--- START ---

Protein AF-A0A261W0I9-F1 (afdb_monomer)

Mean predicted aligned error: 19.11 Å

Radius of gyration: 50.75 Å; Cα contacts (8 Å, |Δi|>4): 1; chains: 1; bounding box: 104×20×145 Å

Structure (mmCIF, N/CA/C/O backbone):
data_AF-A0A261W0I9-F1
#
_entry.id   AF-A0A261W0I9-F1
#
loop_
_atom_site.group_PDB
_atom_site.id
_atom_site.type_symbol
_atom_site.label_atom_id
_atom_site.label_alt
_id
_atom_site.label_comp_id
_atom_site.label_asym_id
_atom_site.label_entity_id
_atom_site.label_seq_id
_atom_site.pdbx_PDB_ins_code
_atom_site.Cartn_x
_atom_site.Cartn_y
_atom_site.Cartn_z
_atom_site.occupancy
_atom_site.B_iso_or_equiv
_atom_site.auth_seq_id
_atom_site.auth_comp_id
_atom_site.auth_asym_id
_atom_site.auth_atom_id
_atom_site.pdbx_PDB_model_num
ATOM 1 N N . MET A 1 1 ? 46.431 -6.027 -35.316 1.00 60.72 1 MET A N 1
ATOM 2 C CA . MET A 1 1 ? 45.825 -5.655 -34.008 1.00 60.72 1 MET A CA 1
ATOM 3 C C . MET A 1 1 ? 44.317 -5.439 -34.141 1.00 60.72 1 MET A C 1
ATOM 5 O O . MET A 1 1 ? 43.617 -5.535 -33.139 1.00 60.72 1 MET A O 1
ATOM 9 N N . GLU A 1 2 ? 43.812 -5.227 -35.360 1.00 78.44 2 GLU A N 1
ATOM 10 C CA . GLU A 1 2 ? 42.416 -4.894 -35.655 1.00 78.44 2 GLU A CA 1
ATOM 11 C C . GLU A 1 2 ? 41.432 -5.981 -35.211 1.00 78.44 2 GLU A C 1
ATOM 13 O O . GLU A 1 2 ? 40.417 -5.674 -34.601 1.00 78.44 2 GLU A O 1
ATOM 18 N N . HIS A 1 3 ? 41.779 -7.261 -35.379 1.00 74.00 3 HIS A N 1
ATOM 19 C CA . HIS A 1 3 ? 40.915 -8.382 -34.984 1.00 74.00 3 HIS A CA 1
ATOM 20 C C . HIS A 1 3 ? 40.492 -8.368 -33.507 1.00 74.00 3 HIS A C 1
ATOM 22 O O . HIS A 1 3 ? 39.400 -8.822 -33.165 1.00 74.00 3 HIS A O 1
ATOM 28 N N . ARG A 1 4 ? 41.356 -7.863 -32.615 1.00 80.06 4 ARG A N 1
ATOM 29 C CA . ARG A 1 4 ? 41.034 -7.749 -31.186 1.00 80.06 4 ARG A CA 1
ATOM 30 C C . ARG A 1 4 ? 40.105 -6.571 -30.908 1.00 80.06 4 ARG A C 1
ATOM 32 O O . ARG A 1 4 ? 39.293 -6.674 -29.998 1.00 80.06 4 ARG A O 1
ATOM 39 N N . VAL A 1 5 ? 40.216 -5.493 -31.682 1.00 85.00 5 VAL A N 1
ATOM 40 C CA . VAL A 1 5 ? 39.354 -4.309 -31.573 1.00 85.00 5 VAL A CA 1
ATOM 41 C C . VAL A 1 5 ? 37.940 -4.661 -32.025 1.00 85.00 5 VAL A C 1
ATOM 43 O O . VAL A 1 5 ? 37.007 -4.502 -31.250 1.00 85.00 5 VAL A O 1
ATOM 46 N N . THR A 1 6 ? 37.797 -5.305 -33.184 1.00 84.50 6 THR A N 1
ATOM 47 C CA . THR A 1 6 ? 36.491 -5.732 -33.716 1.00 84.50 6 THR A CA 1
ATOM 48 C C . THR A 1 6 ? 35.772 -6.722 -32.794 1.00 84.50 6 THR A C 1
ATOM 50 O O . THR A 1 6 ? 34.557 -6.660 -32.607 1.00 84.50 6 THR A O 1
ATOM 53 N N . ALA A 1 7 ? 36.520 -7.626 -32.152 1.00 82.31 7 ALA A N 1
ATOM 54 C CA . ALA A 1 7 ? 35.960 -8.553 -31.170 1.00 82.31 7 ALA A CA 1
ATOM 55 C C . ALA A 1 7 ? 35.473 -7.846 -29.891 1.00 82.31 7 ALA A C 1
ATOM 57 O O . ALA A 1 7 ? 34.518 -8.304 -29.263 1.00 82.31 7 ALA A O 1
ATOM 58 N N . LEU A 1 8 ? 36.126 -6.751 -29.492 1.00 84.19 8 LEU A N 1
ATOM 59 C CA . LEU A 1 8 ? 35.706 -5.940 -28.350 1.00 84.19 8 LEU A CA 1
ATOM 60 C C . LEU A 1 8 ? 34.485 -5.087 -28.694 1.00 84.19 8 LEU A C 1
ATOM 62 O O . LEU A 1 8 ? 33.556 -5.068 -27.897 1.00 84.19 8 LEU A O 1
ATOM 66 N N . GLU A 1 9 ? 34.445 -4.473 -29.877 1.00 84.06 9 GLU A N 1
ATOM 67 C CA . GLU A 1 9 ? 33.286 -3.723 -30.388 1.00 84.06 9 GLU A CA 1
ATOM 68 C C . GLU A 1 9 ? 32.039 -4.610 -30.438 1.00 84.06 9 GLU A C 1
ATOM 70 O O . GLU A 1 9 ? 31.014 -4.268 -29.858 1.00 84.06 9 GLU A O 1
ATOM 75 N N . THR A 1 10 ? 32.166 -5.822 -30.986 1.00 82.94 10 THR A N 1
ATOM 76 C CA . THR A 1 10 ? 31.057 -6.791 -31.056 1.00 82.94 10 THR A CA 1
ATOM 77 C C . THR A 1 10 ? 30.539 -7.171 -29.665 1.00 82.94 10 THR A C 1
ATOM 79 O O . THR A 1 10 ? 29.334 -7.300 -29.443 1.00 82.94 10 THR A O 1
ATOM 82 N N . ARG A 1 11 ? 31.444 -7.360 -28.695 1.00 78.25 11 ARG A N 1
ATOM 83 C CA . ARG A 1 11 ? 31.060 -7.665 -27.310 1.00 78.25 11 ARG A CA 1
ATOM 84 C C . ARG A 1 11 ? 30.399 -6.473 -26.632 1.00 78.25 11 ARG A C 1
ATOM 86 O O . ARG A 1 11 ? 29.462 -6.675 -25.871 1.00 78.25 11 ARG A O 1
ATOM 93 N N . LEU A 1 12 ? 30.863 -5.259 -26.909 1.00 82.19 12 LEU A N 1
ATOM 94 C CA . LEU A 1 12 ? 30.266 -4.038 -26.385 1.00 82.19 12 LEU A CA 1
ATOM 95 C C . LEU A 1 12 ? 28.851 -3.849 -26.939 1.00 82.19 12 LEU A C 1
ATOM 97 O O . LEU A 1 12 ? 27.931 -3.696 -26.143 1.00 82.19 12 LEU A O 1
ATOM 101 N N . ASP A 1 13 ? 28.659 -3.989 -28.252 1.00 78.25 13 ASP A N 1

--- END ---
--- START ---

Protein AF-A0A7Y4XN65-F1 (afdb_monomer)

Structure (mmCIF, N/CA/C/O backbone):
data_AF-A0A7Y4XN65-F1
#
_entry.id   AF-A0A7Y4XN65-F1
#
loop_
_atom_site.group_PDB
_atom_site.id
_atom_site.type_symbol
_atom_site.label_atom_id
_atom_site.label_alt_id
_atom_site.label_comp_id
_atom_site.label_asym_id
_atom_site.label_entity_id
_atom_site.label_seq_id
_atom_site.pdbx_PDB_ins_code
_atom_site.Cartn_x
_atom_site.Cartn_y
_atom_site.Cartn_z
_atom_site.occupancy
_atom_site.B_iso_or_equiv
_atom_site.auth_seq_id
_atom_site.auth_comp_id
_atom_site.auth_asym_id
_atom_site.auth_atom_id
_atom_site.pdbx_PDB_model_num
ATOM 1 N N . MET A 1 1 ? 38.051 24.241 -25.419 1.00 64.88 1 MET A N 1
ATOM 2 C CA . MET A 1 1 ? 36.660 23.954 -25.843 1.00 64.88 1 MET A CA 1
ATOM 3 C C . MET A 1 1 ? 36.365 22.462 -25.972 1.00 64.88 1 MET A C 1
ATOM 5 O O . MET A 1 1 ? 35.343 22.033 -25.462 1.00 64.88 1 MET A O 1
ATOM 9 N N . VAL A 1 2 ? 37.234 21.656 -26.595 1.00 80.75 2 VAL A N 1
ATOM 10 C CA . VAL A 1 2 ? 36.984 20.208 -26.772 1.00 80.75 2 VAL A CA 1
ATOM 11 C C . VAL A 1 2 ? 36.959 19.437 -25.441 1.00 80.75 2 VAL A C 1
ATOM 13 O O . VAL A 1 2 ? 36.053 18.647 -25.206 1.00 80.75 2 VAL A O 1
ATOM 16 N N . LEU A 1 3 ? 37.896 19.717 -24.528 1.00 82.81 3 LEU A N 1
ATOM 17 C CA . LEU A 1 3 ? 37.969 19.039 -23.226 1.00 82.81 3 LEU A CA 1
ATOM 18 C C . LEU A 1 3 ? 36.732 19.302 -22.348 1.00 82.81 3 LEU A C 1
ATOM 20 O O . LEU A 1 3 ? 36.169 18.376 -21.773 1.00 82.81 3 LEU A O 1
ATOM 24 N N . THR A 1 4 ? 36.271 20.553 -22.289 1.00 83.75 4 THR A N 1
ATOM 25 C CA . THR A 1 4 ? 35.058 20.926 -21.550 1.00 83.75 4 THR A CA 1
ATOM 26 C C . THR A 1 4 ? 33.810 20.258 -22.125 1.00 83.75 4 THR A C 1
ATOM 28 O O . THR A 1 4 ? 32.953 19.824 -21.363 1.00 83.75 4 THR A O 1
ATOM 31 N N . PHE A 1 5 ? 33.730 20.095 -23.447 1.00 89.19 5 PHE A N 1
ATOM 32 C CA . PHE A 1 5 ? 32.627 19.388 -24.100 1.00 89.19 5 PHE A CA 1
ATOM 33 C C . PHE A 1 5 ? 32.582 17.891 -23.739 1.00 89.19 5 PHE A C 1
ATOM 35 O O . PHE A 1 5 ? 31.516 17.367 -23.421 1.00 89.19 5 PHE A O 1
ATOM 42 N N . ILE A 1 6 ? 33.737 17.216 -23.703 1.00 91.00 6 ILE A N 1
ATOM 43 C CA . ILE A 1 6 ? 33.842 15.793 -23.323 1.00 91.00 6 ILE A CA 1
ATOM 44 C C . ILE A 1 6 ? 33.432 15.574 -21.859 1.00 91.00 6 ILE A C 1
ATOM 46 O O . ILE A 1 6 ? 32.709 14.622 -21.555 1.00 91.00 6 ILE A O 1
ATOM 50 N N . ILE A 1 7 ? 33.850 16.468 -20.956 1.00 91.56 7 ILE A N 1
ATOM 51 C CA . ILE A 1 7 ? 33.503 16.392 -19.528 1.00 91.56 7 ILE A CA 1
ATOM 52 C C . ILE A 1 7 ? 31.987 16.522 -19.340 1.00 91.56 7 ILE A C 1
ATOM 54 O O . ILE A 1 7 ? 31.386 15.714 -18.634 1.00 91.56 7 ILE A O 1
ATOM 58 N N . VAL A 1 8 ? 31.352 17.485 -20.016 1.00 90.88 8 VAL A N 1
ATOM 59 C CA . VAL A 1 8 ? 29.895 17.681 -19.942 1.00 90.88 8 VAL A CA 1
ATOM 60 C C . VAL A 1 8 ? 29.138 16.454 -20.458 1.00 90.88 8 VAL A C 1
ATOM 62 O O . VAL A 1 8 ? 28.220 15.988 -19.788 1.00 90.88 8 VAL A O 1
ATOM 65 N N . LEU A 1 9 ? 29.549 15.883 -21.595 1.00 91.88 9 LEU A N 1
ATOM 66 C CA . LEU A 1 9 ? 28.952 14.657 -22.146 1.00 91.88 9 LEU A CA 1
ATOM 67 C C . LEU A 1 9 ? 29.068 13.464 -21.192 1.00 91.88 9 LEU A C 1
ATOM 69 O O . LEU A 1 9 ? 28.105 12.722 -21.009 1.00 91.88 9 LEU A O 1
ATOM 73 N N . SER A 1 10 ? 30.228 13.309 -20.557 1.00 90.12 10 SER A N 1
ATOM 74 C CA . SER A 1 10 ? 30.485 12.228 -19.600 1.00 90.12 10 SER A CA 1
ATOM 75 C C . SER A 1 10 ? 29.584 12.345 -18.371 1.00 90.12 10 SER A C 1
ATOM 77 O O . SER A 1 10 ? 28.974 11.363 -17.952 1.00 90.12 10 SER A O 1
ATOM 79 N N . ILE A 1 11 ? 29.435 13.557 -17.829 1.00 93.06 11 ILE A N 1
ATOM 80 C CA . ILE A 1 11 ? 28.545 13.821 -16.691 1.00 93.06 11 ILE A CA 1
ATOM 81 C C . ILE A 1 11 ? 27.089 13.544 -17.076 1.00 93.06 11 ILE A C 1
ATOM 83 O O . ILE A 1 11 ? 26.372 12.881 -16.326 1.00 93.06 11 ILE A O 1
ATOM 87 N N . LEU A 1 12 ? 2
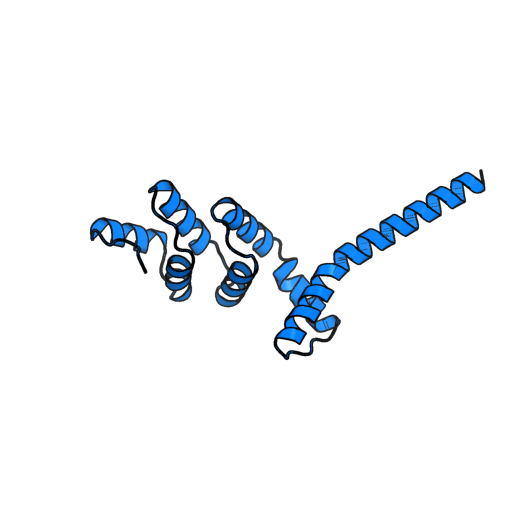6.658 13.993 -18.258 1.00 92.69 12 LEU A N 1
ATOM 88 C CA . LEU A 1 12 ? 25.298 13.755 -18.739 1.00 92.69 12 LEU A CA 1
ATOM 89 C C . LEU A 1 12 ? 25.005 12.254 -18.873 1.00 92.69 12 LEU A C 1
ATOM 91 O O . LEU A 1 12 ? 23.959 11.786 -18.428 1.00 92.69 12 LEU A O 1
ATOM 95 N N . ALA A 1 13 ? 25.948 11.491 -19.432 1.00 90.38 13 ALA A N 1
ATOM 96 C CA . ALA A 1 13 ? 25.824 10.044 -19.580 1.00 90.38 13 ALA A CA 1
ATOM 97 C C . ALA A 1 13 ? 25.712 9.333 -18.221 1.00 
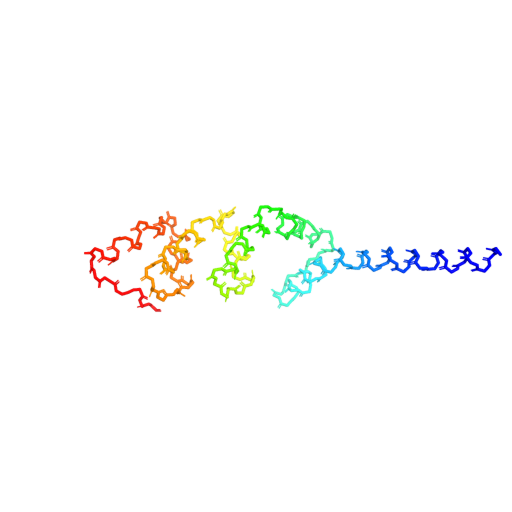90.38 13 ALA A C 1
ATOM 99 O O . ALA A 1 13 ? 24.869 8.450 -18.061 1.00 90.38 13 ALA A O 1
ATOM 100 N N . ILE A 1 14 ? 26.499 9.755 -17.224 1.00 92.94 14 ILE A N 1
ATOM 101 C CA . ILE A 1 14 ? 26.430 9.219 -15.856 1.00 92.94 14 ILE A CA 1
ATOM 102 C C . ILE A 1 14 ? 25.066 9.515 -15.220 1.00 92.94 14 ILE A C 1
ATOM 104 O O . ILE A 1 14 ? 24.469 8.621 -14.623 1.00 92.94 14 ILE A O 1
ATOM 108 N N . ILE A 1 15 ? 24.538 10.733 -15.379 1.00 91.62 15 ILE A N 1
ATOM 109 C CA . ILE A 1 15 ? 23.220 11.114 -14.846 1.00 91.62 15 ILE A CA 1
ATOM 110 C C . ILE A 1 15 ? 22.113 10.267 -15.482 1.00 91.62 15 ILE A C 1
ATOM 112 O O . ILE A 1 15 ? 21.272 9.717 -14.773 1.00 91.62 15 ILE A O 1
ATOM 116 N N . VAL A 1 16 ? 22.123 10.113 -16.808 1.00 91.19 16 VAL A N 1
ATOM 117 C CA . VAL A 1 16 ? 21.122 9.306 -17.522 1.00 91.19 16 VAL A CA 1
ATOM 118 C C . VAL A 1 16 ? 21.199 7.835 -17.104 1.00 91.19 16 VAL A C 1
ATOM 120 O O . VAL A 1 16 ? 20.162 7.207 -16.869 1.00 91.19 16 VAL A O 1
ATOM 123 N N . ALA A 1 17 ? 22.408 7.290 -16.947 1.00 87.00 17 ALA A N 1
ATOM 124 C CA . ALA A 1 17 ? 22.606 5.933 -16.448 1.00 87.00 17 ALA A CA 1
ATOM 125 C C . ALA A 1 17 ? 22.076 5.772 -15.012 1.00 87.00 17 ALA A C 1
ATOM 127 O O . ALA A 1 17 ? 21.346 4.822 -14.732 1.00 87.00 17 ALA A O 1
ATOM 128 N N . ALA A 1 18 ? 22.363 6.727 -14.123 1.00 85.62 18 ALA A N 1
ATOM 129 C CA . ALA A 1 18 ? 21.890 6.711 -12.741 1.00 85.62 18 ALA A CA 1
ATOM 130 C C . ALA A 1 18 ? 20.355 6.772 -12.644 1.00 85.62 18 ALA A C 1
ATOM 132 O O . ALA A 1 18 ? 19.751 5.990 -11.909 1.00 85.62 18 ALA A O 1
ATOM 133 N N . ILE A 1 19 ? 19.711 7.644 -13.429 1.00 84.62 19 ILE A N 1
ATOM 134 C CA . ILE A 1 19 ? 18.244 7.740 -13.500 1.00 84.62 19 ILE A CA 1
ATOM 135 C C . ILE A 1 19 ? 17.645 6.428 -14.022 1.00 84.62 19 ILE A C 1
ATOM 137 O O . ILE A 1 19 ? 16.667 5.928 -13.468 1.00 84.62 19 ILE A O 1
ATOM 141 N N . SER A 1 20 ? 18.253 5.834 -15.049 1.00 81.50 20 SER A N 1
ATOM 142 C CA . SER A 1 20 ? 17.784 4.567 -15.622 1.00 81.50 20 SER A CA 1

--- END ---

▸ Instructions for the task
There is a run of lines above from the one with "ATOM 108 N N" to the one with "ATOM 142 C CA"; print exactly that run, both ends included, and nothing else.

▸ Exercise answer
ATOM 108 N N . ILE A 1 15 ? 24.538 10.733 -15.379 1.00 91.62 15 ILE A N 1
ATOM 109 C CA . ILE A 1 15 ? 23.220 11.114 -14.846 1.00 91.62 15 ILE A CA 1
ATOM 110 C C . ILE A 1 15 ? 22.113 10.267 -15.482 1.00 91.62 15 ILE A C 1
ATOM 112 O O . ILE A 1 15 ? 21.272 9.717 -14.773 1.00 91.62 15 ILE A O 1
ATOM 116 N N . VAL A 1 16 ? 22.123 10.113 -16.808 1.00 91.19 16 VAL A N 1
ATOM 117 C CA . VAL A 1 16 ? 21.122 9.306 -17.522 1.00 91.19 16 VAL A CA 1
ATOM 118 C C . VAL A 1 16 ? 21.199 7.835 -17.104 1.00 91.19 16 VAL A C 1
ATOM 120 O O . VAL A 1 16 ? 20.162 7.207 -16.869 1.00 91.19 16 VAL A O 1
ATOM 123 N N . ALA A 1 17 ? 22.408 7.290 -16.947 1.00 87.00 17 ALA A N 1
ATOM 124 C CA . ALA A 1 17 ? 22.606 5.933 -16.448 1.00 87.00 17 ALA A CA 1
ATOM 125 C C . ALA A 1 17 ? 22.076 5.772 -15.012 1.00 87.00 17 ALA A C 1
ATOM 127 O O . ALA A 1 17 ? 21.346 4.822 -14.732 1.00 87.00 17 ALA A O 1
ATOM 128 N N . ALA A 1 18 ? 22.363 6.727 -14.123 1.00 85.62 18 ALA A N 1
ATOM 129 C CA . ALA A 1 18 ? 21.890 6.711 -12.741 1.00 85.62 18 ALA A CA 1
ATOM 130 C C . ALA A 1 18 ? 20.355 6.772 -12.644 1.00 85.62 18 ALA A C 1
ATOM 132 O O . ALA A 1 18 ? 19.751 5.990 -11.909 1.00 85.62 18 ALA A O 1
ATOM 133 N N . ILE A 1 19 ? 19.711 7.644 -13.429 1.00 84.62 19 ILE A N 1
ATOM 134 C CA . ILE A 1 19 ? 18.244 7.740 -13.500 1.00 84.62 19 ILE A CA 1
ATOM 135 C C . ILE A 1 19 ? 17.645 6.428 -14.022 1.00 84.62 19 ILE A C 1
ATOM 137 O O . ILE A 1 19 ? 16.667 5.928 -13.468 1.00 84.62 19 ILE A O 1
ATOM 141 N N . SER A 1 20 ? 18.253 5.834 -15.049 1.00 81.50 20 SER A N 1
ATOM 142 C CA . SER A 1 20 ? 17.784 4.567 -15.622 1.00 81.50 20 SER A CA 1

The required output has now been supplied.